Really Great: Be The Light On
Really Great
Be The Light On
(1/31/25, Disposable America)
Melancholy is a thorny crown, and it’s one we’d rather others wear besides ourselves. But the hard times come for us all eventually. When they do, you could do worse than seeking some lovely commiseration in the music and musings of Really Great’s sophomore album Be The Light On. It’s an uptempo indie rock popper that does the emotional handwringing thing, so you don’t have to.
The good news is that suffering in art is of a different order than suffering in life. In art, there’s always the prospect of catharsis, a sweet release. Artist and audience alike can roleplay misery before hitting the safety ejection button in the final act.

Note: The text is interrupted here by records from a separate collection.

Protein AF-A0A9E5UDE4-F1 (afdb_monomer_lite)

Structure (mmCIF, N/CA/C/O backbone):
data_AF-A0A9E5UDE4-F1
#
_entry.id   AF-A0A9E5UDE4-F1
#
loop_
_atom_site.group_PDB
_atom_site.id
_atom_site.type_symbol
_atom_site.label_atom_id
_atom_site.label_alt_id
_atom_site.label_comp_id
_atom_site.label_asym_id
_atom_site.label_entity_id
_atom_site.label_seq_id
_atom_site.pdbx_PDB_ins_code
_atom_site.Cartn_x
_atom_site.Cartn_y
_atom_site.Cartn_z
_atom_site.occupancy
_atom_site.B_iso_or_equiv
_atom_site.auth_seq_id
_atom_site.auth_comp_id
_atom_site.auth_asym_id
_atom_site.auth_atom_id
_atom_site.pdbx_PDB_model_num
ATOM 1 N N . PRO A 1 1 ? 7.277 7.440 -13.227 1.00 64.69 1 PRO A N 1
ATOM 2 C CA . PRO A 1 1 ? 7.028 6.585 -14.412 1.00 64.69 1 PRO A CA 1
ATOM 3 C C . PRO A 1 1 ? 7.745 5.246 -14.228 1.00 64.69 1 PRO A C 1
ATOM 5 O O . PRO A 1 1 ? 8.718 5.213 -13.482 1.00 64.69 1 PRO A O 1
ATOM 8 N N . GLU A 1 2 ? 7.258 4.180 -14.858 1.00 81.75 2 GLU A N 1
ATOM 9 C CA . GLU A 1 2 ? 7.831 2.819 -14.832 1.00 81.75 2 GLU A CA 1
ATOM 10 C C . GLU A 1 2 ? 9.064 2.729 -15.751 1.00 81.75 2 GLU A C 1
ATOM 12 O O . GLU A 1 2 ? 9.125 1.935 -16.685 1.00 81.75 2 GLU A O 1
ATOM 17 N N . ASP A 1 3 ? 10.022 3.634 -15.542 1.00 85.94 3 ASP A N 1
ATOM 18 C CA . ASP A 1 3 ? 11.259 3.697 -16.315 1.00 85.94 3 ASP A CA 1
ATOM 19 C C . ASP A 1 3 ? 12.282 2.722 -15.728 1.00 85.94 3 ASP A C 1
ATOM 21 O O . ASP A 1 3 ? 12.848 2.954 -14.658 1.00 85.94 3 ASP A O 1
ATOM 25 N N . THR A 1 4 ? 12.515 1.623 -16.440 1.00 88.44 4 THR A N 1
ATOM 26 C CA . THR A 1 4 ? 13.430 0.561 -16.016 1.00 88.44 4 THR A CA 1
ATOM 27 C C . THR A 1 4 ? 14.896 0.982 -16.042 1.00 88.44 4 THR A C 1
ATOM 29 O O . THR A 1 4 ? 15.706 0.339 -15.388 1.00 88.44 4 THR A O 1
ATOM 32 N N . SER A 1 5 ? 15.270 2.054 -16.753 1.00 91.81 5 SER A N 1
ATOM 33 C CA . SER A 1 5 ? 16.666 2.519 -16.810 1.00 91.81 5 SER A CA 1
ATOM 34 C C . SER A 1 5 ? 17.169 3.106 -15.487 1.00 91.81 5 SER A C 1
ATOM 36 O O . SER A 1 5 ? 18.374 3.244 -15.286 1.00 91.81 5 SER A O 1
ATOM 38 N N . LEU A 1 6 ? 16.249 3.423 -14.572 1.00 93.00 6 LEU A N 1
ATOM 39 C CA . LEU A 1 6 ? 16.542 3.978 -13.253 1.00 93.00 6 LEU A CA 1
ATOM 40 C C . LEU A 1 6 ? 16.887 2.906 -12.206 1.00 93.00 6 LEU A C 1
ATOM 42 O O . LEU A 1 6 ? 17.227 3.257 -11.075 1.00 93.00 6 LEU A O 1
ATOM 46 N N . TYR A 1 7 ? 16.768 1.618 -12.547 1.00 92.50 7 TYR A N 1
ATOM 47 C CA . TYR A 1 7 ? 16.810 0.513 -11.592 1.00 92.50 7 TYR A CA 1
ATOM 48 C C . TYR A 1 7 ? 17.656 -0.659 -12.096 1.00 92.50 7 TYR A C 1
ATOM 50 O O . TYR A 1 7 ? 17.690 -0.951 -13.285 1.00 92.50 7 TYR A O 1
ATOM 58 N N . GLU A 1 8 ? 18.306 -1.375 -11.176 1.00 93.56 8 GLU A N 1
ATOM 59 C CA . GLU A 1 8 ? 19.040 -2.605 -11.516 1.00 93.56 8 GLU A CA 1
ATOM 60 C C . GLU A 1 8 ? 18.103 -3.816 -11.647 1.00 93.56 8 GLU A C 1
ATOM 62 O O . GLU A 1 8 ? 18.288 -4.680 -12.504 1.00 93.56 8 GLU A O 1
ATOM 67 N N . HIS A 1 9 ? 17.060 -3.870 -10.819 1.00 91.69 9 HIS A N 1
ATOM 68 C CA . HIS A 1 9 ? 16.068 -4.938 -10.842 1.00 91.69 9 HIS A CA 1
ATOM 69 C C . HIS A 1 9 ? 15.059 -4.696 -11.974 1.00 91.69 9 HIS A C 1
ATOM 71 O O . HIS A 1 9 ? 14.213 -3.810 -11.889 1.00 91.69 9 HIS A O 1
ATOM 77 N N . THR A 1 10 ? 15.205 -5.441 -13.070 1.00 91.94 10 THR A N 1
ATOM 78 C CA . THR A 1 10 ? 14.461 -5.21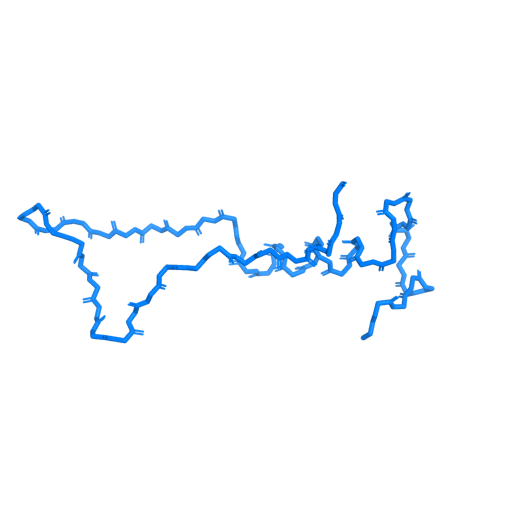9 -14.329 1.00 91.94 10 THR A CA 1
ATOM 79 C C . THR A 1 10 ? 13.944 -6.513 -14.966 1.00 91.94 10 THR A C 1
ATOM 81 O O . THR A 1 10 ? 13.468 -6.505 -16.100 1.00 91.94 10 THR A O 1
ATOM 84 N N . LEU A 1 11 ? 14.053 -7.642 -14.260 1.00 90.88 11 LEU A N 1
ATOM 85 C CA . LEU A 1 11 ? 13.842 -8.968 -14.845 1.00 90.88 11 LEU A CA 1
ATOM 86 C C . LEU A 1 11 ? 12.369 -9.401 -14.895 1.00 90.88 11 LEU A C 1
ATOM 88 O O . LEU A 1 11 ? 12.039 -10.264 -15.705 1.00 90.88 11 LEU A O 1
ATOM 92 N N . GLU A 1 12 ? 11.482 -8.806 -14.091 1.00 89.75 12 GLU A N 1
ATOM 93 C CA . GLU A 1 12 ? 10.091 -9.274 -13.930 1.00 89.75 12 GLU A CA 1
ATOM 94 C C . GLU A 1 12 ? 9.058 -8.298 -14.535 1.00 89.75 12 GLU A C 1
ATOM 96 O O . GLU A 1 12 ? 7.865 -8.316 -14.219 1.00 89.75 12 GLU A O 1
ATOM 101 N N . GLY A 1 13 ? 9.505 -7.435 -15.450 1.00 89.06 13 GLY A N 1
ATOM 102 C CA . GLY A 1 13 ? 8.667 -6.483 -16.184 1.00 89.06 13 GLY A CA 1
ATOM 103 C C . GLY A 1 13 ? 8.880 -5.025 -15.775 1.00 89.06 13 GLY A C 1
ATOM 104 O O . GLY A 1 13 ? 9.651 -4.709 -14.875 1.00 89.06 13 GLY A O 1
ATOM 105 N N . THR A 1 14 ? 8.219 -4.109 -16.482 1.00 90.94 14 THR A N 1
ATOM 106 C CA . THR A 1 14 ? 8.493 -2.667 -16.369 1.00 90.94 14 THR A CA 1
ATOM 107 C C . THR A 1 14 ? 7.966 -2.041 -15.080 1.00 90.94 14 THR A C 1
ATOM 109 O O . THR A 1 14 ? 8.587 -1.126 -14.544 1.00 90.94 14 THR A O 1
ATOM 112 N N . ASP A 1 15 ? 6.844 -2.534 -14.554 1.00 91.62 15 ASP A N 1
ATOM 113 C CA . ASP A 1 15 ? 6.251 -2.052 -13.304 1.00 91.62 15 ASP A CA 1
ATOM 114 C C . ASP A 1 15 ? 6.957 -2.597 -12.053 1.00 91.62 15 ASP A C 1
ATOM 116 O O . ASP A 1 15 ? 6.871 -1.973 -10.997 1.00 91.62 15 ASP A O 1
ATOM 120 N N . ASP A 1 16 ? 7.756 -3.653 -12.198 1.00 91.75 16 ASP A N 1
ATOM 121 C CA . ASP A 1 16 ? 8.303 -4.488 -11.132 1.00 91.75 16 ASP A CA 1
ATOM 122 C C . ASP A 1 16 ? 8.999 -3.750 -9.983 1.00 91.75 16 ASP A C 1
ATOM 124 O O . ASP A 1 16 ? 8.475 -3.664 -8.865 1.00 91.75 16 ASP A O 1
ATOM 128 N N . MET A 1 17 ? 10.155 -3.139 -10.255 1.00 94.56 17 MET A N 1
ATOM 129 C CA . MET A 1 17 ? 10.920 -2.456 -9.214 1.00 94.56 17 MET A CA 1
ATOM 130 C C . MET A 1 17 ? 10.120 -1.316 -8.582 1.00 94.56 17 MET A C 1
ATOM 132 O O . MET A 1 17 ? 10.186 -1.090 -7.371 1.00 94.56 17 MET A O 1
ATOM 136 N N . THR A 1 18 ? 9.315 -0.602 -9.373 1.00 94.38 18 THR A N 1
ATOM 137 C CA . THR A 1 18 ? 8.488 0.473 -8.819 1.00 94.38 18 THR A CA 1
ATOM 138 C C . THR A 1 18 ? 7.414 -0.068 -7.875 1.00 94.38 18 THR A C 1
ATOM 140 O O . THR A 1 18 ? 7.135 0.572 -6.859 1.00 94.38 18 THR A O 1
ATOM 143 N N . SER A 1 19 ? 6.847 -1.249 -8.145 1.00 94.56 19 SER A N 1
ATOM 144 C CA . SER A 1 19 ? 5.944 -1.952 -7.227 1.00 94.56 19 SER A CA 1
ATOM 145 C C . SER A 1 19 ? 6.640 -2.408 -5.950 1.00 94.56 19 SER A C 1
ATOM 147 O O . SER A 1 19 ? 6.096 -2.169 -4.873 1.00 94.56 19 SER A O 1
ATOM 149 N N . HIS A 1 20 ? 7.854 -2.960 -6.036 1.00 94.31 20 HIS A N 1
ATOM 150 C CA . HIS A 1 20 ? 8.650 -3.336 -4.861 1.00 94.31 20 HIS A CA 1
ATOM 151 C C . HIS A 1 20 ? 8.978 -2.137 -3.961 1.00 94.31 20 HIS A C 1
ATOM 153 O O . HIS A 1 20 ? 8.914 -2.2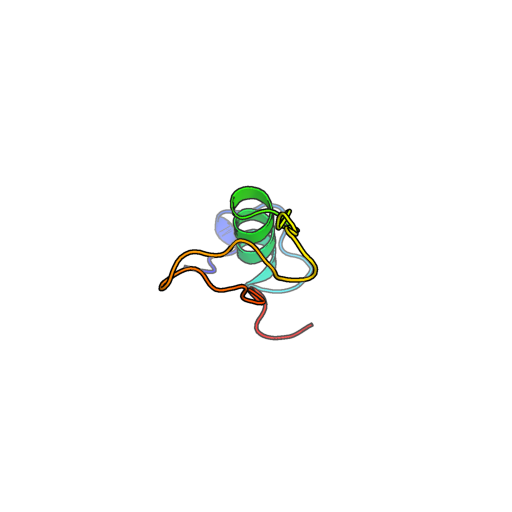25 -2.730 1.00 94.31 20 HIS A O 1
ATOM 159 N N . ILE A 1 21 ? 9.296 -0.984 -4.556 1.00 94.81 21 ILE A N 1
ATOM 160 C CA . ILE A 1 21 ? 9.519 0.258 -3.806 1.00 94.81 21 ILE A CA 1
ATOM 161 C C . ILE A 1 21 ? 8.223 0.698 -3.111 1.00 94.81 21 ILE A C 1
ATOM 163 O O . ILE A 1 21 ? 8.243 0.983 -1.913 1.00 94.81 21 ILE A O 1
ATOM 167 N N . LYS A 1 22 ? 7.089 0.724 -3.828 1.00 95.19 22 LYS A N 1
ATOM 168 C CA . LYS A 1 22 ? 5.783 1.101 -3.254 1.00 95.19 22 LYS A CA 1
ATOM 169 C C . LYS A 1 22 ? 5.396 0.185 -2.093 1.00 95.19 22 LYS A C 1
ATOM 171 O O . LYS A 1 22 ? 5.054 0.692 -1.028 1.00 95.19 22 LYS A O 1
ATOM 176 N N . SER A 1 23 ? 5.529 -1.133 -2.249 1.00 96.00 23 SER A N 1
ATOM 177 C CA . SER A 1 23 ? 5.194 -2.096 -1.195 1.00 96.00 23 SER A CA 1
ATOM 178 C C . SER A 1 23 ? 6.098 -1.953 0.030 1.00 96.00 23 SER A C 1
ATOM 180 O O . SER A 1 23 ? 5.626 -2.067 1.158 1.00 96.00 23 SER A O 1
ATOM 182 N N . SER A 1 24 ? 7.387 -1.658 -0.172 1.00 96.44 24 SER A N 1
ATOM 183 C CA . SER A 1 24 ? 8.342 -1.444 0.924 1.00 96.44 24 SER A CA 1
ATOM 184 C C . SER A 1 24 ? 8.034 -0.178 1.727 1.00 96.44 24 SER A C 1
ATOM 186 O O . SER A 1 24 ? 8.238 -0.155 2.937 1.00 96.44 24 SER A O 1
ATOM 188 N N . LEU A 1 25 ? 7.520 0.866 1.069 1.00 97.06 25 LEU A N 1
ATOM 189 C CA . LEU A 1 25 ? 7.129 2.122 1.717 1.00 97.06 25 LEU A CA 1
ATOM 190 C C . LEU A 1 25 ? 5.748 2.049 2.379 1.00 97.06 25 LEU A C 1
ATOM 192 O O . LEU A 1 25 ? 5.556 2.624 3.447 1.00 97.06 25 LEU A O 1
ATOM 196 N N . MET A 1 26 ? 4.783 1.372 1.751 1.00 96.38 26 MET A N 1
ATOM 197 C CA . MET A 1 26 ? 3.416 1.251 2.273 1.00 96.38 26 MET A CA 1
ATOM 198 C C . MET A 1 26 ? 3.285 0.175 3.356 1.00 96.38 26 MET A C 1
ATOM 200 O O . MET A 1 26 ? 2.418 0.281 4.221 1.00 96.38 26 MET A O 1
ATOM 204 N N . GLY A 1 27 ? 4.161 -0.830 3.334 1.00 96.25 27 GLY A N 1
ATOM 205 C CA . GLY A 1 27 ? 4.089 -1.996 4.202 1.00 96.25 27 GLY A CA 1
ATOM 206 C C . GLY A 1 27 ? 3.136 -3.066 3.666 1.00 96.25 27 GLY A C 1
ATOM 207 O O . GLY A 1 27 ? 2.223 -2.804 2.888 1.00 96.25 27 GLY A O 1
ATOM 208 N N . SER A 1 28 ? 3.357 -4.308 4.096 1.00 96.38 28 SER A N 1
ATOM 209 C CA . SER A 1 28 ? 2.580 -5.479 3.667 1.00 96.38 28 SER A CA 1
ATOM 210 C C . SER A 1 28 ? 1.415 -5.829 4.597 1.00 96.38 28 SER A C 1
ATOM 212 O O . SER A 1 28 ? 0.688 -6.787 4.345 1.00 96.38 28 SER A O 1
ATOM 214 N N . SER A 1 29 ? 1.247 -5.101 5.704 1.00 97.44 29 SER A N 1
ATOM 215 C CA . SER A 1 29 ? 0.215 -5.394 6.697 1.00 97.44 29 SER A CA 1
ATOM 216 C C . SER A 1 29 ? -0.144 -4.175 7.536 1.00 97.44 29 SER A C 1
ATOM 218 O O . SER A 1 29 ? 0.613 -3.209 7.633 1.00 97.44 29 SER A O 1
ATOM 220 N N . VAL A 1 30 ? -1.311 -4.253 8.171 1.00 97.31 30 VAL A N 1
ATOM 221 C CA . VAL A 1 30 ? -1.779 -3.295 9.171 1.00 97.31 30 VAL A CA 1
ATOM 222 C C . VAL A 1 30 ? -2.330 -4.053 10.372 1.00 97.31 30 VAL A C 1
ATOM 224 O O . VAL A 1 30 ? -2.908 -5.130 10.229 1.00 97.31 30 VAL A O 1
ATOM 227 N N . THR A 1 31 ? -2.187 -3.472 11.559 1.00 97.81 31 THR A N 1
ATOM 228 C CA . THR A 1 31 ? -2.765 -4.016 12.791 1.00 97.81 31 THR A CA 1
ATOM 229 C C . THR A 1 31 ? -4.003 -3.212 13.158 1.00 97.81 31 THR A C 1
ATOM 231 O O . THR A 1 31 ? -3.922 -1.996 13.326 1.00 97.81 31 THR A O 1
ATOM 234 N N . VAL A 1 32 ? -5.142 -3.889 13.315 1.00 97.88 32 VAL A N 1
ATOM 235 C CA . VAL A 1 32 ? -6.420 -3.253 13.666 1.00 97.88 32 VAL A CA 1
ATOM 236 C C . VAL A 1 32 ? -6.862 -3.719 15.057 1.00 97.88 32 VAL A C 1
ATOM 238 O O . VAL A 1 32 ? -7.092 -4.915 15.247 1.00 97.88 32 VAL A O 1
ATOM 241 N N . PRO A 1 33 ? -6.991 -2.816 16.048 1.00 98.19 33 PRO A N 1
ATOM 242 C CA . PRO A 1 33 ? -7.459 -3.182 17.381 1.00 98.19 33 PRO A CA 1
ATOM 243 C C . PRO A 1 33 ? -8.919 -3.645 17.373 1.00 98.19 33 PRO A C 1
ATOM 245 O O . PRO A 1 33 ? -9.742 -3.134 16.610 1.00 98.19 33 PRO A O 1
ATOM 248 N N . ILE A 1 34 ? -9.257 -4.562 18.281 1.00 98.12 34 ILE A N 1
ATOM 249 C CA . ILE A 1 34 ? -10.624 -5.052 18.484 1.00 98.12 34 ILE A CA 1
ATOM 250 C C . ILE A 1 34 ? -11.071 -4.714 19.904 1.00 98.12 34 ILE A C 1
ATOM 252 O O . ILE A 1 34 ? -10.420 -5.098 20.875 1.00 98.12 34 ILE A O 1
ATOM 256 N N . THR A 1 35 ? -12.226 -4.061 20.026 1.00 98.38 35 THR A N 1
ATOM 257 C CA . THR A 1 35 ? -12.869 -3.765 21.312 1.00 98.38 35 THR A CA 1
ATOM 258 C C . THR A 1 35 ? -14.289 -4.311 21.286 1.00 98.38 35 THR A C 1
ATOM 260 O O . THR A 1 35 ? -15.073 -3.966 20.406 1.00 98.38 35 THR A O 1
ATOM 263 N N . ARG A 1 36 ? -14.638 -5.176 22.251 1.00 97.69 36 ARG A N 1
ATOM 264 C CA . ARG A 1 36 ? -15.976 -5.803 22.361 1.00 97.69 36 ARG A CA 1
ATOM 265 C C . ARG A 1 36 ? -16.444 -6.500 21.068 1.00 97.69 36 ARG A C 1
ATOM 267 O O . ARG A 1 36 ? -17.614 -6.432 20.722 1.00 97.69 36 ARG A O 1
ATOM 274 N N . GLY A 1 37 ? -15.527 -7.153 20.353 1.00 98.00 37 GLY A N 1
ATOM 275 C CA . GLY A 1 37 ? -15.841 -7.892 19.123 1.00 98.00 37 GLY A CA 1
ATOM 276 C C . GLY A 1 37 ? -15.978 -7.037 17.857 1.00 98.00 37 GLY A C 1
ATOM 277 O O . GLY A 1 37 ? -16.285 -7.586 16.805 1.00 98.00 37 GLY A O 1
ATOM 278 N N . HIS A 1 38 ? -15.717 -5.728 17.926 1.00 97.56 38 HIS A N 1
ATOM 279 C CA . HIS A 1 38 ? -15.750 -4.830 16.770 1.00 97.56 38 HIS A CA 1
ATOM 280 C C . HIS A 1 38 ? -14.369 -4.233 16.480 1.00 97.56 38 HIS A C 1
ATOM 282 O O . HIS A 1 38 ? -13.608 -3.941 17.408 1.00 97.56 38 HIS A O 1
ATOM 288 N N . PHE A 1 39 ? -14.056 -4.022 15.197 1.00 98.06 39 PHE A N 1
ATOM 289 C CA . PHE A 1 39 ? -12.860 -3.286 14.785 1.00 98.06 39 PHE A CA 1
ATOM 290 C C . PHE A 1 39 ? -12.940 -1.830 15.243 1.00 98.06 39 PHE A C 1
ATOM 292 O O . PHE A 1 39 ? -13.947 -1.154 15.031 1.00 98.06 39 PHE A O 1
ATOM 299 N N . ASN A 1 40 ? -11.865 -1.343 15.858 1.00 98.00 40 ASN A N 1
ATOM 300 C CA . ASN A 1 40 ? -11.766 0.036 16.313 1.00 98.00 40 ASN A CA 1
ATOM 301 C C . ASN A 1 40 ? -11.271 0.934 15.175 1.00 98.00 40 ASN A C 1
ATOM 303 O O . ASN A 1 40 ? -10.082 1.239 15.084 1.00 98.00 40 ASN A O 1
ATOM 307 N N . MET A 1 41 ? -12.189 1.308 14.290 1.00 97.81 41 MET A N 1
ATOM 308 C CA . MET A 1 41 ? -11.917 2.149 13.129 1.00 97.81 41 MET A CA 1
ATOM 309 C C . MET A 1 41 ? -12.673 3.474 13.227 1.00 97.81 41 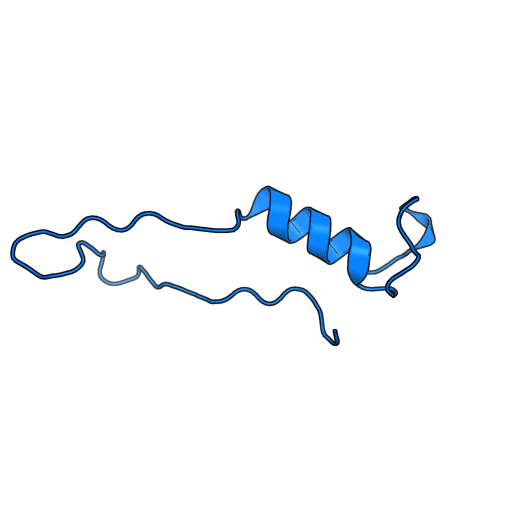MET A C 1
ATOM 311 O O . MET A 1 41 ? -13.827 3.520 13.651 1.00 97.81 41 MET A O 1
ATOM 315 N N . GLY A 1 42 ? -12.027 4.561 12.812 1.00 97.88 42 GLY A N 1
ATOM 316 C CA . GLY A 1 42 ? -12.686 5.848 12.616 1.00 97.88 42 GLY A CA 1
ATOM 317 C C . GLY A 1 42 ? -13.629 5.821 11.411 1.00 97.88 42 GLY A C 1
ATOM 318 O O . GLY A 1 42 ? -13.456 5.014 10.501 1.00 97.88 42 GLY A O 1
ATOM 319 N N . THR A 1 43 ? -14.579 6.760 11.364 1.00 98.06 43 THR A N 1
ATOM 320 C CA . THR A 1 43 ? -15.602 6.875 10.302 1.00 98.06 43 THR A CA 1
ATOM 321 C C . THR A 1 43 ? -15.033 6.844 8.878 1.00 98.06 43 THR A C 1
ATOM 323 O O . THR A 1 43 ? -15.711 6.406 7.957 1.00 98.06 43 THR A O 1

The musician behind the moniker, Owen Harrelson, has been perfecting this trick at least as far back as their debut album So Far, No Good.
Be The Light On renews Harrelson’s membership among the melancholy, while exhibiting an emotionally-layered approach that pushes outside the sadness sandbox.
Opening track “Story” sets the tone as a statement of purpose. There are lyrical notes of self-deprecation – nearly self-degradation – followed by an indie rock resolution to press on into the impossible. The brooding protagonist overcomes some (not all) self doubt to declare “I have to try.”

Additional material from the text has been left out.